Unlike the stimulants, the effect of atomoxetine is not immediate, and begins to be observed after the third or fourth week , reaching its maximum effect from 8-12 weeks after the introduction of the same, so it is a product that requires patience to be able to observe your benefit completely. One of the most frequent errors when using atomoxetine is precipitation when considering it an unhelpful drug for not giving it a window of time, a margin, adequate for it to exert its action.

The recommended dose at the beginning must be low to make a gradual increase, in fact the slower rise patterns are associated with a better tolerance.

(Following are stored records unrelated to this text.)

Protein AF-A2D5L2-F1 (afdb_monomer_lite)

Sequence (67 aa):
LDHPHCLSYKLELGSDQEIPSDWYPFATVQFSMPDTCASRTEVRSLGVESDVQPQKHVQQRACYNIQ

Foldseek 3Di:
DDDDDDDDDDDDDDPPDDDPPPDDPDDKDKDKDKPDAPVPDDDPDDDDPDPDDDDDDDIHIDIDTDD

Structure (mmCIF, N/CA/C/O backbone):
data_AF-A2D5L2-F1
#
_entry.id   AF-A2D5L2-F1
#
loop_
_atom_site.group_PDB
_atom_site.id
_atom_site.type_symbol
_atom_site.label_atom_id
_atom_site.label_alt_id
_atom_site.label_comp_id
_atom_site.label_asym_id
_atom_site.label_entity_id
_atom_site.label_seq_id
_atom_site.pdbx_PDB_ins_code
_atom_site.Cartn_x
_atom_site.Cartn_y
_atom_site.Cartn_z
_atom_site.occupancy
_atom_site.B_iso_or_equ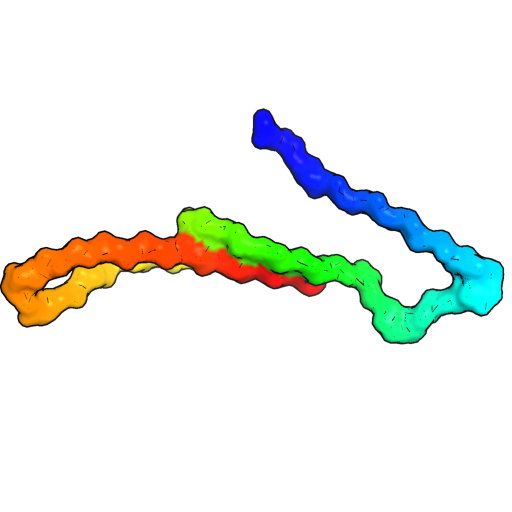iv
_atom_site.auth_seq_id
_atom_site.auth_comp_id
_atom_site.auth_asym_id
_atom_site.auth_atom_id
_atom_site.pdbx_PDB_model_num
ATOM 1 N N . LEU A 1 1 ? 0.946 20.665 -1.197 1.00 50.19 1 LEU A N 1
ATOM 2 C CA . LEU A 1 1 ? 0.044 19.617 -1.721 1.00 50.19 1 LEU A CA 1
ATOM 3 C C . LEU A 1 1 ? 0.334 18.336 -0.941 1.00 50.19 1 LEU A C 1
ATOM 5 O O . LEU A 1 1 ? 0.722 17.334 -1.511 1.00 50.19 1 LEU A O 1
ATOM 9 N N . ASP A 1 2 ? 0.269 18.437 0.388 1.00 60.25 2 ASP A N 1
ATOM 10 C CA . ASP A 1 2 ? 0.924 17.494 1.305 1.00 60.25 2 ASP A CA 1
ATOM 11 C C . ASP A 1 2 ? 0.056 17.388 2.559 1.00 60.25 2 ASP A C 1
ATOM 13 O O . ASP A 1 2 ? 0.314 17.987 3.603 1.00 60.25 2 ASP A O 1
ATOM 17 N N . HIS A 1 3 ? -1.140 16.844 2.363 1.00 65.06 3 HIS A N 1
ATOM 18 C CA . HIS A 1 3 ? -2.129 16.689 3.420 1.00 65.06 3 HIS A CA 1
ATOM 19 C C . HIS A 1 3 ? -2.474 15.205 3.443 1.00 65.06 3 HIS A C 1
ATOM 21 O O . HIS A 1 3 ? -2.851 14.676 2.392 1.00 65.06 3 HIS A O 1
ATOM 27 N N . PRO A 1 4 ? -2.323 14.515 4.583 1.00 76.69 4 PRO A N 1
ATOM 28 C CA . PRO A 1 4 ? -2.677 13.110 4.657 1.00 76.69 4 PRO A CA 1
ATOM 29 C C . PRO A 1 4 ? -4.169 12.953 4.354 1.00 76.69 4 PRO A C 1
ATOM 31 O O . PRO A 1 4 ? -5.010 13.660 4.914 1.00 76.69 4 PRO A O 1
ATOM 34 N N . HIS A 1 5 ? -4.498 12.028 3.454 1.00 76.88 5 HIS A N 1
ATOM 35 C CA . HIS A 1 5 ? -5.884 11.643 3.226 1.00 76.88 5 HIS A CA 1
ATOM 36 C C . HIS A 1 5 ? -6.411 10.955 4.491 1.00 76.88 5 HIS A C 1
ATOM 38 O O . HIS A 1 5 ? -5.829 9.975 4.952 1.00 76.88 5 HIS A O 1
ATOM 44 N N . CYS A 1 6 ? -7.491 11.488 5.062 1.00 78.94 6 CYS A N 1
ATOM 45 C CA . CYS A 1 6 ? -8.112 10.961 6.273 1.00 78.94 6 CYS A CA 1
ATOM 46 C C . CYS A 1 6 ? -9.500 10.403 5.954 1.00 78.94 6 CYS A C 1
ATOM 48 O O . CYS A 1 6 ? -10.268 11.015 5.211 1.00 78.94 6 CYS A O 1
ATOM 50 N N . LEU A 1 7 ? -9.812 9.249 6.538 1.00 78.81 7 LEU A N 1
ATOM 51 C CA . LEU A 1 7 ? -11.106 8.588 6.460 1.00 78.81 7 LEU A CA 1
ATOM 52 C C . LEU A 1 7 ? -11.593 8.338 7.888 1.00 78.81 7 LEU A C 1
ATOM 54 O O . LEU A 1 7 ? -10.861 7.778 8.701 1.00 78.81 7 LEU A O 1
ATOM 58 N N . SER A 1 8 ? -12.805 8.776 8.217 1.00 79.94 8 SER A N 1
ATOM 59 C CA . SER A 1 8 ? -13.387 8.609 9.552 1.00 79.94 8 SER A CA 1
ATOM 60 C C . SER A 1 8 ? -14.822 8.124 9.423 1.00 79.94 8 SER A C 1
ATOM 62 O O . SER A 1 8 ? -15.635 8.766 8.760 1.00 79.94 8 SER A O 1
ATOM 64 N N . TYR A 1 9 ? -15.128 7.002 10.070 1.00 73.12 9 TYR A N 1
ATOM 65 C CA . TYR A 1 9 ? -16.469 6.434 10.122 1.00 73.12 9 TYR A CA 1
ATOM 66 C C . TYR A 1 9 ? -16.890 6.221 11.567 1.00 73.12 9 TYR A C 1
ATOM 68 O O . TYR A 1 9 ? -16.095 5.798 12.405 1.00 73.12 9 TYR A O 1
ATOM 76 N N . LYS A 1 10 ? -18.162 6.501 11.839 1.00 82.44 10 LYS A N 1
ATOM 77 C CA . LYS A 1 10 ? -18.813 6.183 13.103 1.00 82.44 10 LYS A CA 1
ATOM 78 C C . LYS A 1 10 ? -19.804 5.056 12.841 1.00 82.44 10 LYS A C 1
ATOM 80 O O . LYS A 1 10 ? -20.712 5.222 12.032 1.00 82.44 10 LYS A O 1
ATOM 85 N N . LEU A 1 11 ? -19.603 3.923 13.501 1.00 78.12 11 LEU A N 1
ATOM 86 C CA . LEU A 1 11 ? -20.569 2.831 13.516 1.00 78.12 11 LEU A CA 1
ATOM 87 C C . LEU A 1 11 ? -21.544 3.082 14.670 1.00 78.12 11 LEU A C 1
ATOM 89 O O . LEU A 1 11 ? -21.110 3.222 15.813 1.00 78.12 11 LEU A O 1
ATOM 93 N N . GLU A 1 12 ? -22.838 3.169 14.373 1.00 83.12 12 GLU A N 1
ATOM 94 C CA . GLU A 1 12 ? -23.887 3.246 15.393 1.00 83.12 12 GLU A CA 1
ATOM 95 C C . GLU A 1 12 ? -24.618 1.906 15.451 1.00 83.12 12 GLU A C 1
ATOM 97 O O . GLU A 1 12 ? -25.140 1.434 14.443 1.00 83.12 12 GLU A O 1
ATOM 102 N N . LEU A 1 13 ? -24.610 1.284 16.629 1.00 78.19 13 LEU A N 1
ATOM 103 C CA . LEU A 1 13 ? -25.300 0.025 16.899 1.00 78.19 13 LEU A CA 1
ATOM 104 C C . LEU A 1 13 ? -26.638 0.330 17.580 1.00 78.19 13 LEU A C 1
ATOM 106 O O . LEU A 1 13 ? -26.726 1.253 18.393 1.00 78.19 13 LEU A O 1
ATOM 110 N N . GLY A 1 14 ? -27.680 -0.438 17.253 1.00 80.69 14 GLY A N 1
ATOM 111 C CA . GLY A 1 14 ? -28.930 -0.409 18.020 1.00 80.69 14 GLY A CA 1
ATOM 112 C C . GLY A 1 14 ? -28.709 -0.902 19.456 1.00 80.69 14 GLY A C 1
ATOM 113 O O . GLY A 1 14 ? -27.767 -1.648 19.704 1.00 80.69 14 GLY A O 1
ATOM 114 N N . SER A 1 15 ? -29.580 -0.526 20.401 1.00 70.81 15 SER A N 1
ATOM 115 C CA . SER A 1 15 ? -29.445 -0.899 21.826 1.00 70.81 15 SER A CA 1
ATOM 116 C C . SER A 1 15 ? -29.302 -2.402 22.069 1.00 70.81 15 SER A C 1
ATOM 118 O O . SER A 1 15 ? -28.652 -2.809 23.026 1.00 70.81 15 SER A O 1
ATOM 120 N N . ASP A 1 16 ? -29.897 -3.199 21.183 1.00 80.12 16 ASP A N 1
ATOM 121 C CA . ASP A 1 16 ? -29.989 -4.653 21.298 1.00 80.12 16 ASP A CA 1
ATOM 122 C C . ASP A 1 16 ? -29.036 -5.369 20.317 1.00 80.12 16 ASP A C 1
ATOM 124 O O . ASP A 1 16 ? -29.044 -6.595 20.223 1.00 80.12 16 ASP A O 1
ATOM 128 N N . GLN A 1 17 ? -28.237 -4.616 19.545 1.00 72.69 17 GLN A N 1
ATOM 129 C CA . GLN A 1 17 ? -27.239 -5.163 18.625 1.00 72.69 17 GLN A CA 1
ATOM 130 C C . GLN A 1 17 ? -25.871 -5.211 19.302 1.00 72.69 17 GLN A C 1
ATOM 132 O O . GLN A 1 17 ? -25.185 -4.198 19.440 1.00 72.69 17 GLN A O 1
ATOM 137 N N . GLU A 1 18 ? -25.456 -6.412 19.693 1.00 77.88 18 GLU A N 1
ATOM 138 C CA . GLU A 1 18 ? -24.071 -6.670 20.078 1.00 77.88 18 GLU A CA 1
ATOM 139 C C . GLU A 1 18 ? -23.142 -6.583 18.855 1.00 77.88 18 GLU A C 1
ATOM 141 O O . GLU A 1 18 ? -23.564 -6.791 17.713 1.00 77.88 18 GLU A O 1
ATOM 146 N N . ILE A 1 19 ? -21.860 -6.279 19.089 1.00 77.88 19 ILE A N 1
ATOM 147 C CA . ILE A 1 19 ? -20.840 -6.362 18.037 1.00 77.88 19 ILE A CA 1
ATOM 148 C C . ILE A 1 19 ? -20.775 -7.827 17.574 1.00 77.88 19 ILE A C 1
ATOM 150 O O . ILE A 1 19 ? -20.552 -8.704 18.414 1.00 77.88 19 ILE A O 1
ATOM 154 N N . PRO A 1 20 ? -20.947 -8.112 16.270 1.00 80.25 20 PRO A N 1
ATOM 155 C CA . PRO A 1 20 ? -20.834 -9.471 15.756 1.00 80.25 20 PRO A CA 1
ATOM 156 C C . PRO A 1 20 ? -19.482 -10.092 16.129 1.00 80.25 20 PRO A C 1
ATOM 158 O O . PRO A 1 20 ? -18.452 -9.422 16.080 1.00 80.25 20 PRO A O 1
ATOM 161 N N . SER A 1 21 ? -19.449 -11.372 16.508 1.00 78.56 21 SER A N 1
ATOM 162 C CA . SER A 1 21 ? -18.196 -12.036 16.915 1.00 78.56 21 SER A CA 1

The most frequent adverse effects are loss of appetite (usually less than in the case of stimulants), gastrointestinal discomfort and drowsiness or fatigue, in which case it can be used at night, with a lower but acceptable effectiveness.

Atomoxetine can and does reduce symptoms of anxiety and has a protective effect on tics, so it is an interesting drug as a first option in patients with ADHD and severe anxiety disorder, or in case of tics.

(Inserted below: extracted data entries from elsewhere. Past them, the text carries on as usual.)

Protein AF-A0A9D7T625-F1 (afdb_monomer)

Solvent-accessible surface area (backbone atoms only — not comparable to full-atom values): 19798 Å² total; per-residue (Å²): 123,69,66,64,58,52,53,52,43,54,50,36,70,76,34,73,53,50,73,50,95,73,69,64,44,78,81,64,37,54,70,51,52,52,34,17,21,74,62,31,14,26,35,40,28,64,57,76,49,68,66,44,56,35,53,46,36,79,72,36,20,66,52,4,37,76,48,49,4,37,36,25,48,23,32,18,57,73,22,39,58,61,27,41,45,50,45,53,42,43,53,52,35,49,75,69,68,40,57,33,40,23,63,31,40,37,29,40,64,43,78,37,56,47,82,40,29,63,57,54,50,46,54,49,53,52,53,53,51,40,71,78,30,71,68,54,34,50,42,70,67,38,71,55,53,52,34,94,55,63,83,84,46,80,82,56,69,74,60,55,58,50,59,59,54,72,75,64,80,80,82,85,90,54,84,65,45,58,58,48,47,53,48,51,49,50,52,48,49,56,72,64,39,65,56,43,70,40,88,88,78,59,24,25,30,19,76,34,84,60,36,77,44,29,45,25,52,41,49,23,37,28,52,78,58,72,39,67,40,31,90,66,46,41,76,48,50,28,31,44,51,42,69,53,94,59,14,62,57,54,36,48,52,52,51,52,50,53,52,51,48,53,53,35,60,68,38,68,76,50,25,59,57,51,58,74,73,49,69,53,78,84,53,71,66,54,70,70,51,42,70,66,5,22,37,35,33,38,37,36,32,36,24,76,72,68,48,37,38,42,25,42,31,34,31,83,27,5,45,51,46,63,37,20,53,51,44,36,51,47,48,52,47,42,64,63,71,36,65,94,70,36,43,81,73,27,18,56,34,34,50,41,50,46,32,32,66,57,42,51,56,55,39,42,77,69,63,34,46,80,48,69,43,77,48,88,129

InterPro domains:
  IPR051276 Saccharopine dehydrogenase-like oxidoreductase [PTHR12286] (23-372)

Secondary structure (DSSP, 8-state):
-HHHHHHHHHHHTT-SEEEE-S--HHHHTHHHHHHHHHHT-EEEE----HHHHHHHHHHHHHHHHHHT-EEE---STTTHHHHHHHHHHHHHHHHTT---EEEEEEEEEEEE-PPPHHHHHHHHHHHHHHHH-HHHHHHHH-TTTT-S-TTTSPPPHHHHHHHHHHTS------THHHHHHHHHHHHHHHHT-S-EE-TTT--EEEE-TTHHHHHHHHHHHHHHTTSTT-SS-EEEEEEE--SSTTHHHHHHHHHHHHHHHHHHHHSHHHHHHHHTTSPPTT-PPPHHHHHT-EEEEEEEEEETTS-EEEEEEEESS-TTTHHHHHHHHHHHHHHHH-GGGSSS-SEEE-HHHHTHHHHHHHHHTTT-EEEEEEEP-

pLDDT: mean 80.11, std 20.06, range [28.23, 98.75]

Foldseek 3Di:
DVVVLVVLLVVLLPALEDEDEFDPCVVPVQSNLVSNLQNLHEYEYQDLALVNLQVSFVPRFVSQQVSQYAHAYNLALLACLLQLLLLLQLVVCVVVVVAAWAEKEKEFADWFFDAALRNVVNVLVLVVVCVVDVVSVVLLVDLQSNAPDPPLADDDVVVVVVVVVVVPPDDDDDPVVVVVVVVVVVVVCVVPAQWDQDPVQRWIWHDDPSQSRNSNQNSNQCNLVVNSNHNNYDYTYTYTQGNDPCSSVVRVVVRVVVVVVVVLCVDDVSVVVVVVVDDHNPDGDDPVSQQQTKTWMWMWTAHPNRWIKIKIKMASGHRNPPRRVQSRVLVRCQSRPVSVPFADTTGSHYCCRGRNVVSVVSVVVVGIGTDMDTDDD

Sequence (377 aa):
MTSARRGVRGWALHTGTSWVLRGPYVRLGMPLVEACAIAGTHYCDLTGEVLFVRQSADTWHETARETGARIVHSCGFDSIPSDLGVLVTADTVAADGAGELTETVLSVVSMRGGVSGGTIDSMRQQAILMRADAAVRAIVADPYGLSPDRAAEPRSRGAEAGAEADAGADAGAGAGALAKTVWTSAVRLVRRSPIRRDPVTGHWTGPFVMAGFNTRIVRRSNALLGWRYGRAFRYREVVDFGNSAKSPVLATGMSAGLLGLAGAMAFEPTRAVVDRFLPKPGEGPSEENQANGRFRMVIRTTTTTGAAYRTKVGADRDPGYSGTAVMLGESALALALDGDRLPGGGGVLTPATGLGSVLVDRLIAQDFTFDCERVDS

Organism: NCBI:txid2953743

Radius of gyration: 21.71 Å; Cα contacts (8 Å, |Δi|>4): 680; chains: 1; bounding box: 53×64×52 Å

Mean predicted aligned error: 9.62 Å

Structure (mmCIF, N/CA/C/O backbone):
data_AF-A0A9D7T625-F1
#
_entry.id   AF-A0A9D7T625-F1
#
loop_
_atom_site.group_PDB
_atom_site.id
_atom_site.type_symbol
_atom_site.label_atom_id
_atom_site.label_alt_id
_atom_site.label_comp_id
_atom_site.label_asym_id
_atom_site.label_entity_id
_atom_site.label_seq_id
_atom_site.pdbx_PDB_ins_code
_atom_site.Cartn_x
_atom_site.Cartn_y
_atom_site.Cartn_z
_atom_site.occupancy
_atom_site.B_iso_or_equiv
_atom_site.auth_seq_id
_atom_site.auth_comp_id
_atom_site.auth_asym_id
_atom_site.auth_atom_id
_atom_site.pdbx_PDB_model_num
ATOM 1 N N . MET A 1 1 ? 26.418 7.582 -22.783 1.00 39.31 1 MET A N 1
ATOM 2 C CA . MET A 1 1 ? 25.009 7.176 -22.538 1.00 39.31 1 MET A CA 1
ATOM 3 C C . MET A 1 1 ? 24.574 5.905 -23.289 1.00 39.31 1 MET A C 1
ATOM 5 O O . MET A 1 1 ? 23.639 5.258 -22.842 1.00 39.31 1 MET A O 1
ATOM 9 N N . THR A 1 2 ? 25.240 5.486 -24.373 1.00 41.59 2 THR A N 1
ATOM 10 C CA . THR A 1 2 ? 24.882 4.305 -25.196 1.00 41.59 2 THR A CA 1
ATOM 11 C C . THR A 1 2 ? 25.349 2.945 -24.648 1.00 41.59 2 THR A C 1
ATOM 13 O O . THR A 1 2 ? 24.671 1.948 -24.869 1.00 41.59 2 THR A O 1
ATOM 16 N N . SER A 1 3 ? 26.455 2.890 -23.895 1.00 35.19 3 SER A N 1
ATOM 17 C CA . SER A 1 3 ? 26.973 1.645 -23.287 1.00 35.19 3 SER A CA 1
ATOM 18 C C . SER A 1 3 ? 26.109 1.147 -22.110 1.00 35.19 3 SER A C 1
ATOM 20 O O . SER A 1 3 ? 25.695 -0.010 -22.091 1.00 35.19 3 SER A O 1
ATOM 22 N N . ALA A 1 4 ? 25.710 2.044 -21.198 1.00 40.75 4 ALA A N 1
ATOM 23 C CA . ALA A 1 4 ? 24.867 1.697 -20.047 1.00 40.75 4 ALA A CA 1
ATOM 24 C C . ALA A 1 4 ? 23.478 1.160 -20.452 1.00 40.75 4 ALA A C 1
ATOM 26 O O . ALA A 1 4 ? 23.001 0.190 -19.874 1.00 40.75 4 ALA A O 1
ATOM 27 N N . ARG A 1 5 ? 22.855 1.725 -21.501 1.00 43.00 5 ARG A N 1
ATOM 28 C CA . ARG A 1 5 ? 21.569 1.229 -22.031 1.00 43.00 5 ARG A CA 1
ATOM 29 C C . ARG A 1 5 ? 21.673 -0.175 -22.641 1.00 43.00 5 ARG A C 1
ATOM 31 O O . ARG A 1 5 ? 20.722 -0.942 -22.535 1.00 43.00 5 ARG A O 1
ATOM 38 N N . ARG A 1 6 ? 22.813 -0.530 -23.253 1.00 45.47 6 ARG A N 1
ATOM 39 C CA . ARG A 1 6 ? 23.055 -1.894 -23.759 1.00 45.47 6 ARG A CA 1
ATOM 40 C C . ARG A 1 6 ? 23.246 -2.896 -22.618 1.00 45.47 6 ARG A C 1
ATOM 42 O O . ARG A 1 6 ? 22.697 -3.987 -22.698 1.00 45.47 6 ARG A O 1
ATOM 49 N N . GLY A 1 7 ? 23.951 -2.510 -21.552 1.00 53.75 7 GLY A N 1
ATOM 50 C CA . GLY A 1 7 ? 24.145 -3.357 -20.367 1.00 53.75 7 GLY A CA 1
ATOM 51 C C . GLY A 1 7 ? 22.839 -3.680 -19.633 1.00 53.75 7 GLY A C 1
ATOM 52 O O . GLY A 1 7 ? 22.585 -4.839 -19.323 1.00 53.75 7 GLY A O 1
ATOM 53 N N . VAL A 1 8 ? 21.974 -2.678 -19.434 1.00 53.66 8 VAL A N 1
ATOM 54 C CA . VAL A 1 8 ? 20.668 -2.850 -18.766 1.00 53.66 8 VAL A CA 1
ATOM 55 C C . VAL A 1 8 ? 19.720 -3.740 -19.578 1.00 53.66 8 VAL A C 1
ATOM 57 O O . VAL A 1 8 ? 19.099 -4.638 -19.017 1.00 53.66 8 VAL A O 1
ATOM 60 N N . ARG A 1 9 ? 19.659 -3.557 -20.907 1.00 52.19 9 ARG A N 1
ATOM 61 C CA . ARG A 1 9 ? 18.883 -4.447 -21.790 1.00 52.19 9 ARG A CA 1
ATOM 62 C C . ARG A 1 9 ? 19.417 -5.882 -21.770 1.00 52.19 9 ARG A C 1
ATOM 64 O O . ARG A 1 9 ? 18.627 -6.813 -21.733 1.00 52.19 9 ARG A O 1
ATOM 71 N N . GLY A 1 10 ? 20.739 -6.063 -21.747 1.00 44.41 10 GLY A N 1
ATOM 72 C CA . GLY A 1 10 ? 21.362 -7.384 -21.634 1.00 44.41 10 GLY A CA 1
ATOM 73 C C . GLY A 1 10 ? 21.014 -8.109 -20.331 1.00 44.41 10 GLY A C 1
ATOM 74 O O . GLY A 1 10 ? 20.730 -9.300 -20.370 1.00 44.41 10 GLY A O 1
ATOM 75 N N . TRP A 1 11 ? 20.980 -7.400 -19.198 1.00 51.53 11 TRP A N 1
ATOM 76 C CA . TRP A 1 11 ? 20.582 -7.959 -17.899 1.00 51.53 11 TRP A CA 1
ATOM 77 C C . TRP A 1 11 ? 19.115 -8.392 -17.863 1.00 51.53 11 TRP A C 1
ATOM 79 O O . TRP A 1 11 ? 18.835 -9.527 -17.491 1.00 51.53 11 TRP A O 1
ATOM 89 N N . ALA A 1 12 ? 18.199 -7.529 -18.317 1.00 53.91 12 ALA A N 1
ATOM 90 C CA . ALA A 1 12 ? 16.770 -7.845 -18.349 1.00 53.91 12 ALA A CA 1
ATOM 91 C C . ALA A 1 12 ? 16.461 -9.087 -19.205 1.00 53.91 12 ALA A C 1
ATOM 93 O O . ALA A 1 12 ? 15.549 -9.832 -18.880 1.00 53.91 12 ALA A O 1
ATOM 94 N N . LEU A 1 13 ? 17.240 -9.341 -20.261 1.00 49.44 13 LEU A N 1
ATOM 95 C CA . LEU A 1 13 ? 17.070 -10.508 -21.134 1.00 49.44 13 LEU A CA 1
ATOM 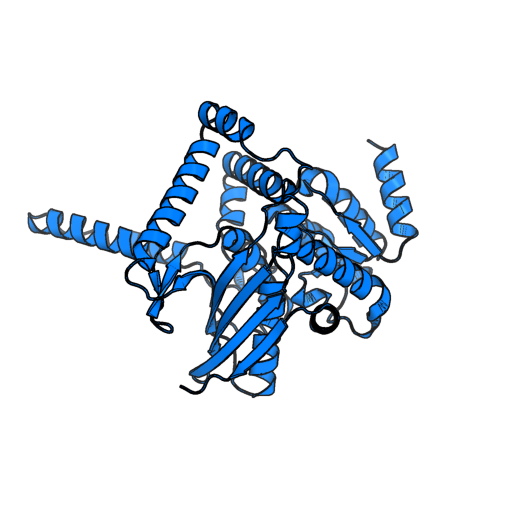96 C C . LEU A 1 13 ? 17.561 -11.837 -20.524 1.00 49.44 13 LEU A C 1
ATOM 98 O O . LEU A 1 13 ? 17.202 -12.889 -21.042 1.00 49.44 13 LEU A O 1
ATOM 102 N N . HIS A 1 14 ? 18.388 -11.816 -19.470 1.00 47.12 14 HIS A N 1
ATOM 103 C CA . HIS A 1 14 ? 18.983 -13.031 -18.879 1.00 47.12 14 HIS A CA 1
ATOM 104 C C . HIS A 1 14 ? 18.399 -13.409 -17.511 1.00 47.12 14 HIS A C 1
ATOM 106 O O . HIS A 1 14 ? 18.682 -14.500 -17.015 1.00 47.12 14 HIS A O 1
ATOM 112 N N . THR A 1 15 ? 17.592 -12.545 -16.891 1.00 52.69 15 THR A N 1
ATOM 113 C CA . THR A 1 15 ? 16.910 -12.837 -15.625 1.00 52.69 15 THR A CA 1
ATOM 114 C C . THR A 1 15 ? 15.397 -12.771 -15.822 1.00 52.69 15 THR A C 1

The monitoring of treatment , in which the cardiovascular safety section should be included, must be similar to that of stimulants, such as methylphenidate.

While the interactions of stimulants with other drugs are rare (the most important is observed with the very rarely used inhibitors of monoaminooxi-dasa), this treatment can interact with some of them, although it usually does it very mildly, particularly with some antidepressants and neuroleptics, which should be consulted with the specialist in consultation.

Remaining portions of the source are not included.